Why do insist that ‘antenna design goes first’ for any wireless device?
The antenna performance is optimized by choosing the right placement of the antenna chip on the board and keeping it clear from shielding elements that might block radiation. By choosing the right board size and antenna placement your entire wireless embedded design will become predictable and reliable, making your whole design experience smoother, with a more reduced number of iterations and less problems in the certification stage.
Is the performance of a Virtual Antenna™ product very sensitive to the ground plane size?
Virtual Antenna™ products make use of the ground plane on your device to maximize radiation, so your antenna system has an effective size close to your whole device, the maximum size it can physically have. As a matter of physics, if the size of your entire device is significantly reduced, that will cause some reduction in either the overall bandwidth and radiation efficiency. That might be critical or not depending on your device size and wireless application. Please check our Application Notes section you can to decide what ground plane size is suitable for your application
Do Virtual Antennas™ need some clearance on the printed circuit board (PCB) ground? Why is that?
Some Virtual Antenna™ products need a ground clearance beyond the component footprint because that maximizes bandwidth and radiation efficiency. Some products such as DUO mXTEND do not need a ground clearance beyond the antenna footprint. Please check the following video for general recommendations on clearance. Please check in our application notes section for clearance related guidelines
What does it mean ‘operating range’ for a Virtual Antenna™? How it can be so huge (400 MHz to 10 GHz)?
The operating range of a Virtual Antenna is the maximum range of frequencies available for radiation in a Virtual Antenna chip. This is by far the largest available in the market because, in contrast to other antenna technologies, Virtual Antenna chips are non resonant. By using the proper matching network the RF designer will chose the combination of bands to be used within the entire operating range.
What does it mean that Virtual Antenna™ products are ‘frequency neutral’?
Virtual Antenna™ products are non resonant, meaning that the antenna does not pre-condition the frequency of radiation. The frequency is determined by the RF engineer, not by the antenna part. The right frequency of radiation is selected through the matching circuit in the Virtual Antenna™ system
What if I want a custom Virtual Antenna™ product for my wireless device?

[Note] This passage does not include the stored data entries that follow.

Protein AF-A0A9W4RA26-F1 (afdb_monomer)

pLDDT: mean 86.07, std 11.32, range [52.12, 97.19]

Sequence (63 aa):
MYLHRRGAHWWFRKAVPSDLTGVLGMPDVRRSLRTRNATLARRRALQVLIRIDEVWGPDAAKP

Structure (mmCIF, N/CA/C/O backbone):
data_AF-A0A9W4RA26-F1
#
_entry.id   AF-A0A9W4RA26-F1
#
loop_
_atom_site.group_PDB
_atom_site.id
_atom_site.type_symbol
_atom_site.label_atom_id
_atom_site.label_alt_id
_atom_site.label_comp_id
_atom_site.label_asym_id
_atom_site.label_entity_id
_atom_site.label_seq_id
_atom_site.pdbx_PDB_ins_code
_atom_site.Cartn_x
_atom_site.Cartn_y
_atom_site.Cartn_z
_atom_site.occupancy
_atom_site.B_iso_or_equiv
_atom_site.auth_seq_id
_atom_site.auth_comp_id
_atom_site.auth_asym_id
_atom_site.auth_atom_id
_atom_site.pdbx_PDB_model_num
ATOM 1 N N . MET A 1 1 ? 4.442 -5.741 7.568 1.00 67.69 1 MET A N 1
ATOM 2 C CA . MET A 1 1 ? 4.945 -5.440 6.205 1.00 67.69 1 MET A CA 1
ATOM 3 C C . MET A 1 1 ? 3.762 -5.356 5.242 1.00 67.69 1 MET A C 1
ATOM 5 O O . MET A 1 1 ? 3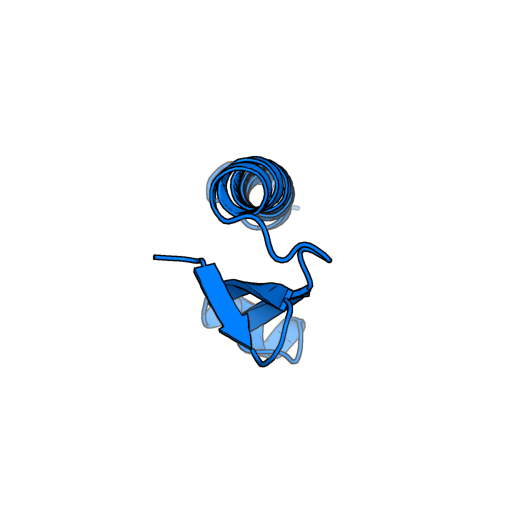.035 -6.330 5.126 1.00 67.69 1 MET A O 1
ATOM 9 N N . TYR A 1 2 ? 3.536 -4.205 4.593 1.00 84.94 2 TYR A N 1
ATOM 10 C CA . TYR A 1 2 ? 2.328 -3.927 3.781 1.00 84.94 2 TYR A CA 1
ATOM 11 C C . TYR A 1 2 ? 2.392 -4.428 2.330 1.00 84.94 2 TYR A C 1
ATOM 13 O O . TYR A 1 2 ? 1.460 -4.227 1.554 1.00 84.94 2 TYR A O 1
ATOM 21 N N . LEU A 1 3 ? 3.512 -5.031 1.932 1.00 93.38 3 LEU A N 1
ATOM 22 C CA . LEU A 1 3 ? 3.781 -5.455 0.564 1.00 93.38 3 LEU A CA 1
ATOM 23 C C . LEU A 1 3 ? 3.657 -6.964 0.438 1.00 93.38 3 LEU A C 1
ATOM 25 O O . LEU A 1 3 ? 4.324 -7.701 1.158 1.00 93.38 3 LEU A O 1
ATOM 29 N N . HIS A 1 4 ? 2.880 -7.409 -0.540 1.00 93.38 4 HIS A N 1
ATOM 30 C CA . HIS A 1 4 ? 2.834 -8.807 -0.946 1.00 93.38 4 HIS A CA 1
ATOM 31 C C . HIS A 1 4 ? 2.869 -8.906 -2.469 1.00 93.38 4 HIS A C 1
ATOM 33 O O . HIS A 1 4 ? 2.431 -8.001 -3.184 1.00 93.38 4 HIS A O 1
ATOM 39 N N . ARG A 1 5 ? 3.433 -9.994 -2.987 1.00 92.56 5 ARG A N 1
ATOM 40 C CA . ARG A 1 5 ? 3.516 -10.241 -4.427 1.00 92.56 5 ARG A CA 1
ATOM 41 C C . ARG A 1 5 ? 2.373 -11.162 -4.837 1.00 92.56 5 ARG A C 1
ATOM 43 O O . ARG A 1 5 ? 2.168 -12.197 -4.214 1.00 92.56 5 ARG A O 1
ATOM 50 N N . ARG A 1 6 ? 1.640 -10.796 -5.889 1.00 92.44 6 ARG A N 1
ATOM 51 C CA . ARG A 1 6 ? 0.585 -11.632 -6.476 1.00 92.44 6 ARG A CA 1
ATOM 52 C C . ARG A 1 6 ? 0.788 -11.686 -7.984 1.00 92.44 6 ARG A C 1
ATOM 54 O O . ARG A 1 6 ? 0.611 -10.686 -8.686 1.00 92.44 6 ARG A O 1
ATOM 61 N N . GLY A 1 7 ? 1.207 -12.856 -8.461 1.00 91.94 7 GLY A N 1
ATOM 62 C CA . GLY A 1 7 ? 1.654 -13.051 -9.835 1.00 91.94 7 GLY A CA 1
ATOM 63 C C . GLY A 1 7 ? 2.804 -12.103 -10.182 1.00 91.94 7 GLY A C 1
ATOM 64 O O . GLY A 1 7 ? 3.813 -12.014 -9.479 1.00 91.94 7 GLY A O 1
ATOM 65 N N . ALA A 1 8 ? 2.631 -11.353 -11.265 1.00 92.12 8 ALA A N 1
ATOM 66 C CA . ALA A 1 8 ? 3.662 -10.456 -11.757 1.00 92.12 8 ALA A CA 1
ATOM 67 C C . ALA A 1 8 ? 3.767 -9.134 -10.977 1.00 92.12 8 ALA A C 1
ATOM 69 O O . ALA A 1 8 ? 4.793 -8.466 -11.074 1.00 92.12 8 ALA A O 1
ATOM 70 N N . HIS A 1 9 ? 2.745 -8.741 -10.212 1.00 95.75 9 HIS A N 1
ATOM 71 C CA . HIS A 1 9 ? 2.676 -7.413 -9.603 1.00 95.75 9 HIS A CA 1
ATOM 72 C C . HIS A 1 9 ? 2.812 -7.437 -8.082 1.00 95.75 9 HIS A C 1
ATOM 74 O O . HIS A 1 9 ? 2.380 -8.368 -7.401 1.00 95.75 9 HIS A O 1
ATOM 80 N N . TRP A 1 10 ? 3.389 -6.361 -7.556 1.00 97.19 10 TRP A N 1
ATOM 81 C CA . TRP A 1 10 ? 3.344 -6.033 -6.140 1.00 97.19 10 TRP A CA 1
ATOM 82 C C . TRP A 1 10 ? 2.000 -5.417 -5.768 1.00 97.19 10 TRP A C 1
ATOM 84 O O . TRP A 1 10 ? 1.414 -4.652 -6.537 1.00 97.19 10 TRP A O 1
ATOM 94 N N . TRP A 1 11 ? 1.543 -5.735 -4.566 1.00 97.00 11 TRP A N 1
ATOM 95 C CA . TRP A 1 11 ? 0.292 -5.277 -3.990 1.00 97.00 11 TRP A CA 1
ATOM 96 C C . TRP A 1 11 ? 0.531 -4.715 -2.597 1.00 97.00 11 TRP A C 1
ATOM 98 O O . TRP A 1 11 ? 1.350 -5.221 -1.828 1.00 97.00 11 TRP A O 1
ATOM 108 N N . PHE A 1 12 ? -0.217 -3.666 -2.291 1.00 95.69 12 PHE A N 1
ATOM 109 C CA . PHE A 1 12 ? -0.338 -3.086 -0.970 1.00 95.69 12 PHE A CA 1
ATOM 110 C C . PHE A 1 12 ? -1.532 -3.710 -0.246 1.00 95.69 12 PHE A C 1
ATOM 112 O O . PHE A 1 12 ? -2.599 -3.870 -0.846 1.00 95.69 12 PHE A O 1
ATOM 119 N N . ARG A 1 13 ? -1.343 -4.043 1.031 1.00 93.75 13 ARG A N 1
ATOM 120 C CA . ARG A 1 13 ? -2.390 -4.468 1.960 1.00 93.75 13 ARG A CA 1
ATOM 121 C C . ARG A 1 13 ? -2.159 -3.814 3.317 1.00 93.75 13 ARG A C 1
ATOM 123 O O . ARG A 1 13 ? -1.084 -3.987 3.890 1.00 93.75 13 ARG A O 1
ATOM 130 N N . LYS A 1 14 ? -3.169 -3.125 3.842 1.00 90.12 14 LYS A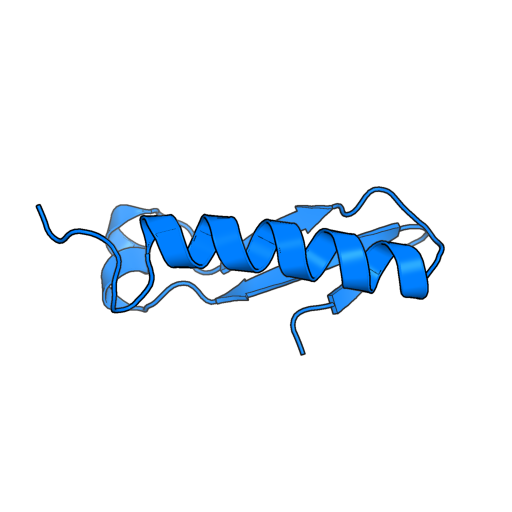 N 1
ATOM 131 C CA . LYS A 1 14 ? -3.193 -2.616 5.220 1.00 90.12 14 LYS A CA 1
ATOM 132 C C . LYS A 1 14 ? -4.553 -2.916 5.832 1.00 90.12 14 LYS A C 1
ATOM 134 O O . LYS A 1 14 ? -5.571 -2.658 5.196 1.00 90.12 14 LYS A O 1
ATOM 139 N N . ALA A 1 15 ? -4.542 -3.502 7.026 1.00 87.69 15 ALA A N 1
ATOM 140 C CA . ALA A 1 15 ? -5.760 -3.737 7.784 1.00 87.69 15 ALA A CA 1
ATOM 141 C C . ALA A 1 15 ? -6.406 -2.397 8.140 1.00 87.69 15 ALA A C 1
ATOM 143 O O . ALA A 1 15 ? -5.706 -1.435 8.466 1.00 87.69 15 ALA A O 1
ATOM 144 N N . VAL A 1 16 ? -7.726 -2.353 8.038 1.00 83.06 16 VAL A N 1
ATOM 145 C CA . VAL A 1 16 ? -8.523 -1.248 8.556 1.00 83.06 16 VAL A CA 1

Virtual Antenna™ products makes custom antenna design unnecessary for most wireless products and applications. Performance is optimized by properly designing the matching circuit on your device, not by changing or adapting the antenna part. This streams your wireless design while making the overall engineering of your IoT device more predictable in terms of cost, time to market and also performance.
Before I switch my design to a Virtual Antenna™ solution I want to make sure how to compare a Virtual Antenna™ chip with a competing product. How can I do that?
Different antenna parts should be always compared on the same ground plane basis, as all unbalanced chip, custom and generally SMT antennas change performance with ground plane. Results on different ground plane sizes do not provide a good reference for comparison. You can get a fast assessment on the performance of a Virtual Antenna™ product on your device by using our online service Fast Track. You will get an estimation of the chip antenna performance in your device in 24h (subject to Terms & Conditions).